Moving on to the next game, NCAA hosted its first-ever online chess competition where the athletes battled in a single-elimination style knockout system on, an online chess server. Mapúan wood pushers John Paolo Medina, Stephen Von Estavillo, and Christian Thompson competed for the Seniors Division, and Maynard Dela Fuente, Yureeh Panganiban, and Miguel Yvan Sioson represented the Juniors Division. Medina fell short in the quarterfinals against LPU’s Neymark Digno, while the rest of the Cardinal chess players fizzled during the elimination round.

While some sports were not allowed for the time being, NCAA came up with other programs, such as the “Rise Up Stronger Playoffs: Cheerleading Edition” which was held inside the network’s studio and broadcasted last June, with each school represented by a pair of their cheerleaders. Mapúa Cheerping Cardinals alumni Elli Dale De Guzman and Carelle Samantha Nantes handed MU its only gold this season from this playoff.

Meanwhile, graduating Cardinal student Christian Bhennz Soriano and alumna Mary Sanly Baladad showcased their charm and talents as they represented the University in the Mr. and Miss NCAA Season 96 competition. Soriano faltered in the elimination round while Baladad earned a spot in the Top 3 candidates of Miss NCAA joining other representatives from Jose Rizal University and San Beda University.

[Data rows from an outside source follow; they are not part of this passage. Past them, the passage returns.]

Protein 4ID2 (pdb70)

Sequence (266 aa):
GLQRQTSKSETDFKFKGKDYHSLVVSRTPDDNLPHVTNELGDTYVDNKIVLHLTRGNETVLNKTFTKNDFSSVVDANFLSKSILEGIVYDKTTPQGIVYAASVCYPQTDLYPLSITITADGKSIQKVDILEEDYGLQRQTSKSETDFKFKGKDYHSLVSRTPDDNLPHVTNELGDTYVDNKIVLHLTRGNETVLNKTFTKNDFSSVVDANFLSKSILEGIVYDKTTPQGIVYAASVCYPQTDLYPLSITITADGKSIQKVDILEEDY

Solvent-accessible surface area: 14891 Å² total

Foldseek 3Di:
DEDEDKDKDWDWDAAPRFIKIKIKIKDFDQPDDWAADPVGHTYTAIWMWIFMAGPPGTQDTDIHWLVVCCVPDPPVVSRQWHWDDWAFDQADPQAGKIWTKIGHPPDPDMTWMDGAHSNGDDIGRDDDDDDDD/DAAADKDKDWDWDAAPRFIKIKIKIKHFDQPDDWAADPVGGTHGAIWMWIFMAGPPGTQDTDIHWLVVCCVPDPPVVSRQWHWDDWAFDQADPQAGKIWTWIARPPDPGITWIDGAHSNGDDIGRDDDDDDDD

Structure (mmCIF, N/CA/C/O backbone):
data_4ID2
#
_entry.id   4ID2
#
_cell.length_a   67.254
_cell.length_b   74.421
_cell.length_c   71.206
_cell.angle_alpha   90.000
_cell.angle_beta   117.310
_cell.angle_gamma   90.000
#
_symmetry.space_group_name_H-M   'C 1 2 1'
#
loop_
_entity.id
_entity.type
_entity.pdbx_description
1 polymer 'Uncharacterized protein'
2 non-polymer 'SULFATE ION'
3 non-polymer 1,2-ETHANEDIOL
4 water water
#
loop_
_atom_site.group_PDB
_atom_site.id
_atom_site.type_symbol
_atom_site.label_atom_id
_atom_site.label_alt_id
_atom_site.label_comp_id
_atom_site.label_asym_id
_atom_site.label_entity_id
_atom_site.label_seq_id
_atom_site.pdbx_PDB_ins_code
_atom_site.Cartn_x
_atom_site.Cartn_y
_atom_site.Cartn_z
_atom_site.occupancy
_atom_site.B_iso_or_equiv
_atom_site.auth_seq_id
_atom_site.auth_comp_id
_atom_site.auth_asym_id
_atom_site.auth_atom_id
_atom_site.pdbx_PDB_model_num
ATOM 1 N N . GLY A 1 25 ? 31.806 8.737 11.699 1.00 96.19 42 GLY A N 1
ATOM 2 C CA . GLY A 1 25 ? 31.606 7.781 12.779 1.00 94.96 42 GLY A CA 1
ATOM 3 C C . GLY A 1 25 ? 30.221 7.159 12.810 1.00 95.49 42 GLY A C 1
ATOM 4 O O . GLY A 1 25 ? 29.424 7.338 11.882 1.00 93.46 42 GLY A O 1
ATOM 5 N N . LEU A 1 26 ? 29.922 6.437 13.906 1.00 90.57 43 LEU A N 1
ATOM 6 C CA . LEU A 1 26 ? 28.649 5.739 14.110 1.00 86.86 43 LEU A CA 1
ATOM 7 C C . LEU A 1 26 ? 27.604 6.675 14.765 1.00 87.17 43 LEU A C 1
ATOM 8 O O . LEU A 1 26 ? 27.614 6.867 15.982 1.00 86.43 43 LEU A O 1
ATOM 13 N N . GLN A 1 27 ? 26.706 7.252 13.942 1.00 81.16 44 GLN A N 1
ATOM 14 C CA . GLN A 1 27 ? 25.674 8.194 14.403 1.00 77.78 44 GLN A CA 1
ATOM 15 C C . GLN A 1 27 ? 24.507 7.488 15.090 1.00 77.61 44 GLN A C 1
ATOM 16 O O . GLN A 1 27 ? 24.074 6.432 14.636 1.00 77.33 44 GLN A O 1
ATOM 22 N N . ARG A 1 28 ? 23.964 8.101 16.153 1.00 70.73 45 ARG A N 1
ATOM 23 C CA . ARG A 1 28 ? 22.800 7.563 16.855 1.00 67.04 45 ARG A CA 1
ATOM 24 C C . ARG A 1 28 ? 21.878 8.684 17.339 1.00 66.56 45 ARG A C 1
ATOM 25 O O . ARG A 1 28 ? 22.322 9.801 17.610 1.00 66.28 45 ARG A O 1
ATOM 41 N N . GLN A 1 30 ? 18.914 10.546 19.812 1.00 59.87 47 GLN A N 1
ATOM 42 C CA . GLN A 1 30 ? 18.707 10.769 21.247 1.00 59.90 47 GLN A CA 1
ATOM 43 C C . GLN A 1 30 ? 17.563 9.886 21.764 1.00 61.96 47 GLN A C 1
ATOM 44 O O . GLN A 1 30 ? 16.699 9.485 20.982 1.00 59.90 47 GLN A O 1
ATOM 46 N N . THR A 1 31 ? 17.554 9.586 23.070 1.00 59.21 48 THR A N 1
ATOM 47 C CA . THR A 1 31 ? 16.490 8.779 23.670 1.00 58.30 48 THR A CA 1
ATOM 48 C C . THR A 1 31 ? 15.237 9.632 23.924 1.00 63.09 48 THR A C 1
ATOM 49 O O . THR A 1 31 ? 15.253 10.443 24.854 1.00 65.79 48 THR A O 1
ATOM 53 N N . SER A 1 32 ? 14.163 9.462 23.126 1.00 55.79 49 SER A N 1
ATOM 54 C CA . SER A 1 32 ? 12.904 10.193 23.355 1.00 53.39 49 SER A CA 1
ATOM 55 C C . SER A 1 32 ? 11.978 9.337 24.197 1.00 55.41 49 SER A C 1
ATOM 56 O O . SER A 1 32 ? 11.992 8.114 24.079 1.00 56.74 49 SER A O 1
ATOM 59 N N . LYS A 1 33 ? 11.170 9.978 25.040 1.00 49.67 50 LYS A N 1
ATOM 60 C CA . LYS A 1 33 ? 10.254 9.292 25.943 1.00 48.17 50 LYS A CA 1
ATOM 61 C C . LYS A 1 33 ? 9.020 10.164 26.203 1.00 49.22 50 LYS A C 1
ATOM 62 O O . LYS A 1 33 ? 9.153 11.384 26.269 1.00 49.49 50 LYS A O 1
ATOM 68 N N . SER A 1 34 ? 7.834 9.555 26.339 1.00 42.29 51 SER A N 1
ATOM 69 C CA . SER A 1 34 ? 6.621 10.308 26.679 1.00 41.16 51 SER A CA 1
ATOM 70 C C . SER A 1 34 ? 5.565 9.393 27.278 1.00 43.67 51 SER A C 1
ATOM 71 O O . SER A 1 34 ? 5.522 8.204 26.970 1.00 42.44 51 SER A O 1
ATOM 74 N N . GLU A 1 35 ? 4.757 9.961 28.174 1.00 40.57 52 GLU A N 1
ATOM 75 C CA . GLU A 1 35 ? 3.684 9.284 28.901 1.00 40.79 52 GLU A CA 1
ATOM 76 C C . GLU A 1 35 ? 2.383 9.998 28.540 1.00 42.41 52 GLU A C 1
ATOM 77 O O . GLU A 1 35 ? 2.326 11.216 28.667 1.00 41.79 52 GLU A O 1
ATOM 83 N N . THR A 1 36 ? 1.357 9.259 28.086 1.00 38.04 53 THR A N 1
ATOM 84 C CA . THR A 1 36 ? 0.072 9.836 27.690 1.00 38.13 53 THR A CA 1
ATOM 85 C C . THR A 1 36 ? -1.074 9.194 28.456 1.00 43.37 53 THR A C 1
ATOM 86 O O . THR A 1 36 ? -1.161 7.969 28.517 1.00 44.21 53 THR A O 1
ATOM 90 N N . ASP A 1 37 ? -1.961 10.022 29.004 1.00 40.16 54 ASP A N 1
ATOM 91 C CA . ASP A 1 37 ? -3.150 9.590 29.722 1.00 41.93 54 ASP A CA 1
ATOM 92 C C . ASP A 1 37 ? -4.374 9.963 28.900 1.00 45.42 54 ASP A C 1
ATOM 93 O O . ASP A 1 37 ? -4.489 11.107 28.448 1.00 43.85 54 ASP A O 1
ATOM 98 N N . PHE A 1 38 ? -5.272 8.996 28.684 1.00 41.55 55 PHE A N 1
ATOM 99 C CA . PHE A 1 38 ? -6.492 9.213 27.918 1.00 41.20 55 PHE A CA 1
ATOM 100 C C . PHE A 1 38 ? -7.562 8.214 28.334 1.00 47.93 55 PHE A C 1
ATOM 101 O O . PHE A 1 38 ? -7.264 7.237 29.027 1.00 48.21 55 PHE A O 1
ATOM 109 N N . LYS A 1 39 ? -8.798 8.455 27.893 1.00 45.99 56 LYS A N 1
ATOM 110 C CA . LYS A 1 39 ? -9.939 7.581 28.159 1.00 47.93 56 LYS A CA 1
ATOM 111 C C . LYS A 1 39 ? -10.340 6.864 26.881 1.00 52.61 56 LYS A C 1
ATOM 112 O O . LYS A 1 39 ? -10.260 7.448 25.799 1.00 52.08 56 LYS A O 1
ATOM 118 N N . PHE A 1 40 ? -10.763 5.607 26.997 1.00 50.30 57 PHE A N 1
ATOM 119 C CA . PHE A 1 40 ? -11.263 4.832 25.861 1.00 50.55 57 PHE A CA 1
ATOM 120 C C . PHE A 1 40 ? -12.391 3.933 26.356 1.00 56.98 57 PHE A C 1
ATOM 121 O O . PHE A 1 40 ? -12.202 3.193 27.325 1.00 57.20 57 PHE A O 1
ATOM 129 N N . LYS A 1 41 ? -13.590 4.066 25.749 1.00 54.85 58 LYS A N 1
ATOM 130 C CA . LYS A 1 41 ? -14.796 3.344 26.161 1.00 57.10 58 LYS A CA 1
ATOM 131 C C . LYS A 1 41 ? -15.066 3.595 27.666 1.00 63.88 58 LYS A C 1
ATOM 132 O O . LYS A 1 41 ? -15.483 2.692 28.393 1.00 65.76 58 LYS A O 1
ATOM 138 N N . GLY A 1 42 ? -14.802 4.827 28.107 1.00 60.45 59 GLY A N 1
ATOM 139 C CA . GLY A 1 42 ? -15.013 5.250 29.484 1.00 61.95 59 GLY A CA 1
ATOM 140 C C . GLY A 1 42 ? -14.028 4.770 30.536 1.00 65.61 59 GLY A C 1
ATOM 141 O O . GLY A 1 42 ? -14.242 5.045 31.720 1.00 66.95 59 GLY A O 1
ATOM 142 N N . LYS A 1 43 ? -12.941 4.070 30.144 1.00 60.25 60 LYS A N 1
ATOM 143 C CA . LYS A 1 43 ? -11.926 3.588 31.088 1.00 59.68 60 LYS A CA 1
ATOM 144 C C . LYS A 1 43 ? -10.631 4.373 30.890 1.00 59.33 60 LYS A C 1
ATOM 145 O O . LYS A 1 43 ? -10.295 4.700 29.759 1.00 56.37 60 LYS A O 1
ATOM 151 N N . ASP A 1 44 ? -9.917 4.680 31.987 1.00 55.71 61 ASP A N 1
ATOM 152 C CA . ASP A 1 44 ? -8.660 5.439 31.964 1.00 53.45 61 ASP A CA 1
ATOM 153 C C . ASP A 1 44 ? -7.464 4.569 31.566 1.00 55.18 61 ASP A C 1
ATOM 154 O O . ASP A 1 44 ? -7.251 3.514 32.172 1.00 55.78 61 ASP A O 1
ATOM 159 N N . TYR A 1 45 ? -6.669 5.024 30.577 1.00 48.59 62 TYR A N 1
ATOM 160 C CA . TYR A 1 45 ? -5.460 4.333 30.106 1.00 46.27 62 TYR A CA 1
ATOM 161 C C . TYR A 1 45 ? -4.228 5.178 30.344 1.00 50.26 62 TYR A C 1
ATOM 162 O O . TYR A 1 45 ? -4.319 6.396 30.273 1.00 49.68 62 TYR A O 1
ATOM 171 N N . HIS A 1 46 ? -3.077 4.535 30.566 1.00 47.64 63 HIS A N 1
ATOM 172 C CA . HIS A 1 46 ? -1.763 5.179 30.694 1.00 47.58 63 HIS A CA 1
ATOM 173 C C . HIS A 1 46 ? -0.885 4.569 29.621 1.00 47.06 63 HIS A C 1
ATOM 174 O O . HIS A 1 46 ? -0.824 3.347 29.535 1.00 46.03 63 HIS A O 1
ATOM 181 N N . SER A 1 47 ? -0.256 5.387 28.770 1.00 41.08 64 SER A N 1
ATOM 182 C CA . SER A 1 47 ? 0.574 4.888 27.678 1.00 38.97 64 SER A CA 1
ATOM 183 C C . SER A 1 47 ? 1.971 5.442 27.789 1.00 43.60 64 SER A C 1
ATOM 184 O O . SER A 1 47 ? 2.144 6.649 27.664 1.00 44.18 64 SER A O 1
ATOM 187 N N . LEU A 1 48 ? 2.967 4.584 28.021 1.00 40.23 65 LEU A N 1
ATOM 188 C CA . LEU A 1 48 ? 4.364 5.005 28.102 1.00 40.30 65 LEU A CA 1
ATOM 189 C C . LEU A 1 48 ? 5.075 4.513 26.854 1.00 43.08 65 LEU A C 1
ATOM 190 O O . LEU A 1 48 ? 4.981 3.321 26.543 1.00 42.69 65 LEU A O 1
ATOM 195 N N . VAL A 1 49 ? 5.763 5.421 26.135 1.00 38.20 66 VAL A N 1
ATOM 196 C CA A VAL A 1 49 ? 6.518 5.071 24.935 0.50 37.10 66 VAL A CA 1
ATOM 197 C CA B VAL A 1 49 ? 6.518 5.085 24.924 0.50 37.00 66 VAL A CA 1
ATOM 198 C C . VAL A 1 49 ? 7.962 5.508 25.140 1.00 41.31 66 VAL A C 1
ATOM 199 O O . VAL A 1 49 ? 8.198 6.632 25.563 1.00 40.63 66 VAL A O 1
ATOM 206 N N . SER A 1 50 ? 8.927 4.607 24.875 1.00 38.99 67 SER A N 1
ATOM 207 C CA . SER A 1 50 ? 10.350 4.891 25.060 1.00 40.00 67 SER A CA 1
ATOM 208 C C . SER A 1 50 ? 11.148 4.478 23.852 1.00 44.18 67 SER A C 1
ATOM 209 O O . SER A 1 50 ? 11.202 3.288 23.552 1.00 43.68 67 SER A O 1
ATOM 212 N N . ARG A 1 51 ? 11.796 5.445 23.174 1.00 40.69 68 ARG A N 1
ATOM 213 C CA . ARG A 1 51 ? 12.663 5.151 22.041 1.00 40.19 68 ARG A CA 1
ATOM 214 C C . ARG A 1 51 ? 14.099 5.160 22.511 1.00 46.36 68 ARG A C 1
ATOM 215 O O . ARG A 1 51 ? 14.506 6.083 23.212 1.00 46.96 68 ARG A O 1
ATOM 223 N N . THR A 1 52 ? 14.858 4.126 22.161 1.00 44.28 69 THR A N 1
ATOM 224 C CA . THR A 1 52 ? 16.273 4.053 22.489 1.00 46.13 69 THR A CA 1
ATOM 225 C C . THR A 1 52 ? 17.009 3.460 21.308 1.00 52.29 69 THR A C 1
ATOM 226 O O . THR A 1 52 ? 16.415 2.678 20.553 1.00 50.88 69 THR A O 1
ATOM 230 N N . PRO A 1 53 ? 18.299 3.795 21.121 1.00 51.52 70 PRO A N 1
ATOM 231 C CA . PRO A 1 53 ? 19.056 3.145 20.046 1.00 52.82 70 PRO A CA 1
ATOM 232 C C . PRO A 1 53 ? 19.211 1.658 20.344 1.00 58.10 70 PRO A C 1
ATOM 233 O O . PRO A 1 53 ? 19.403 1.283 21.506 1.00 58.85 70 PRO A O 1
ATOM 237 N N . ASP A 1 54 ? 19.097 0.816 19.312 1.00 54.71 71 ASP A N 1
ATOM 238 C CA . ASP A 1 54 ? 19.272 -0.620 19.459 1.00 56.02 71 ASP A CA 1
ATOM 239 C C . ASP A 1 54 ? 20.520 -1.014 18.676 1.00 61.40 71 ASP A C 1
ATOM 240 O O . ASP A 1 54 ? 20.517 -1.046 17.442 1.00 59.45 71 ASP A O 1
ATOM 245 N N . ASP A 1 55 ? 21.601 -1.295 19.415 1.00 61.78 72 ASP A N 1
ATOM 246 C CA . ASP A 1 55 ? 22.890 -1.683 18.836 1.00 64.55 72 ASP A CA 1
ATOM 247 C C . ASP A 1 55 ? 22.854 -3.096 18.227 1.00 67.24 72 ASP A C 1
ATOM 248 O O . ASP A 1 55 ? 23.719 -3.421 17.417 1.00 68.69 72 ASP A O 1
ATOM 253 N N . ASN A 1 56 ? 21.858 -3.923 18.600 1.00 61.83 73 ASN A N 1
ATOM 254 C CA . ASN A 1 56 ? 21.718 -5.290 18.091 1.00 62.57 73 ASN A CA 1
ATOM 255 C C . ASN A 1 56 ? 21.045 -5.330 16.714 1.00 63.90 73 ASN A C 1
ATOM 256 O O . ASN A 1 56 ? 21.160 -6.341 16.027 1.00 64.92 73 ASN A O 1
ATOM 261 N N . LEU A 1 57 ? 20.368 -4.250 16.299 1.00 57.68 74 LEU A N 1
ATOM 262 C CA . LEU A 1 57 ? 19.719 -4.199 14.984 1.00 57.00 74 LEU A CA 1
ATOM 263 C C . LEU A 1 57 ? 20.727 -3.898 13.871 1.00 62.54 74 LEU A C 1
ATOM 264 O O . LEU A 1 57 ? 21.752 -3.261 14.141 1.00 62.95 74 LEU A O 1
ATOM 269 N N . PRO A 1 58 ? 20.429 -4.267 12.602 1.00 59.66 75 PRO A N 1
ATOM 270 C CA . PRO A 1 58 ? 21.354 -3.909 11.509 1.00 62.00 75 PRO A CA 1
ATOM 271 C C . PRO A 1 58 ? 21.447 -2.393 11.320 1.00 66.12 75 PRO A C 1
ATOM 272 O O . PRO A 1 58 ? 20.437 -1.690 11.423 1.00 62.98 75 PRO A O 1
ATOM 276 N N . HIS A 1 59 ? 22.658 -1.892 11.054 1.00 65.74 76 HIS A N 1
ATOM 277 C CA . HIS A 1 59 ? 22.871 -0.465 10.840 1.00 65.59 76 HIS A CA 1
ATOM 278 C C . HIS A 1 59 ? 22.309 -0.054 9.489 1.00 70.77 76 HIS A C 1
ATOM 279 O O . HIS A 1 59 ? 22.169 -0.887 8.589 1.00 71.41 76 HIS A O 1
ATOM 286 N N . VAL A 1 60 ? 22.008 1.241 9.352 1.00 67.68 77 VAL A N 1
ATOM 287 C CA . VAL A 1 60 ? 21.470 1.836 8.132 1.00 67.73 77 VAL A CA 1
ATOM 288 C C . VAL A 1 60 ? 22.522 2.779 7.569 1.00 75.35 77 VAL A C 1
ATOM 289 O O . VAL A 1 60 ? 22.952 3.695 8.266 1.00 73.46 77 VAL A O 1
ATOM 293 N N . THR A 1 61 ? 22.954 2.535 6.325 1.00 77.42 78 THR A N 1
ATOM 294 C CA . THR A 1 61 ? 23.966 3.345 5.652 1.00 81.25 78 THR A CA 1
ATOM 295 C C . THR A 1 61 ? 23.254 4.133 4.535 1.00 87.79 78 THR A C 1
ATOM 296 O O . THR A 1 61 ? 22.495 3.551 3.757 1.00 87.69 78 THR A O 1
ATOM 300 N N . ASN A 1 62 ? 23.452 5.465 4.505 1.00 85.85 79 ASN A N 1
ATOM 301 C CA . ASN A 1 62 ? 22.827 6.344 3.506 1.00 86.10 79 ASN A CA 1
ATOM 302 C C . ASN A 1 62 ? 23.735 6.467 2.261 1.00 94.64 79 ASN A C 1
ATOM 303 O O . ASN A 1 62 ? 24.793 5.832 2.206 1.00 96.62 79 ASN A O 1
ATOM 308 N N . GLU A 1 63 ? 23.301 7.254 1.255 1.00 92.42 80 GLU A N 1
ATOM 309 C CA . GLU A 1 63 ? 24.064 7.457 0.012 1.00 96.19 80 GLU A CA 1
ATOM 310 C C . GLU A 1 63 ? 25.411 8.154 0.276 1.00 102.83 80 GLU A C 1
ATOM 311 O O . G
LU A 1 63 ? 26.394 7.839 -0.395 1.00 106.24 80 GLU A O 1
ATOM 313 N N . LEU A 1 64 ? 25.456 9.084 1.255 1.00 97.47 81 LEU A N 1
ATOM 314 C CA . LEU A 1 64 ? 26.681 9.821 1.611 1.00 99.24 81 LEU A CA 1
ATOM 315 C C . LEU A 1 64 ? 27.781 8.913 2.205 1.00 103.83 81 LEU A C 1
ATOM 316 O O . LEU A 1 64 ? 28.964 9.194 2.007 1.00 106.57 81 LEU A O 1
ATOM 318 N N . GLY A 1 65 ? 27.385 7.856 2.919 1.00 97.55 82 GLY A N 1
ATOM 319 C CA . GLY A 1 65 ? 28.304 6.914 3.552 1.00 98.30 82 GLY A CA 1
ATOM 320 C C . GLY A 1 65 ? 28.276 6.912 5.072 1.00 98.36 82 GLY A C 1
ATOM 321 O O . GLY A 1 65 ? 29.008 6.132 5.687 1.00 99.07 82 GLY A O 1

The NCAA also organized skills showdowns for basketball and volleyball in the final week of the season. The University’s representative, former Cardinal Spiker Katrina Racelis, folded before the semi-finals in the All-Star Spiking challenge.

During the closing ceremony, NCAA Management Committee Chairperson Fr. Vic Calvo shared how the challenges tested their creativity to rise stronger this season, but all this was for those who support the league.

Our mindset is really to give hope to the NCAA athletes and fans to push through this season,” he noted.

Ending the season on a high note, Colegio de San Juan de Letran, NCAA Season 96 host, passed the baton to De La Salle-College of Saint Benilde.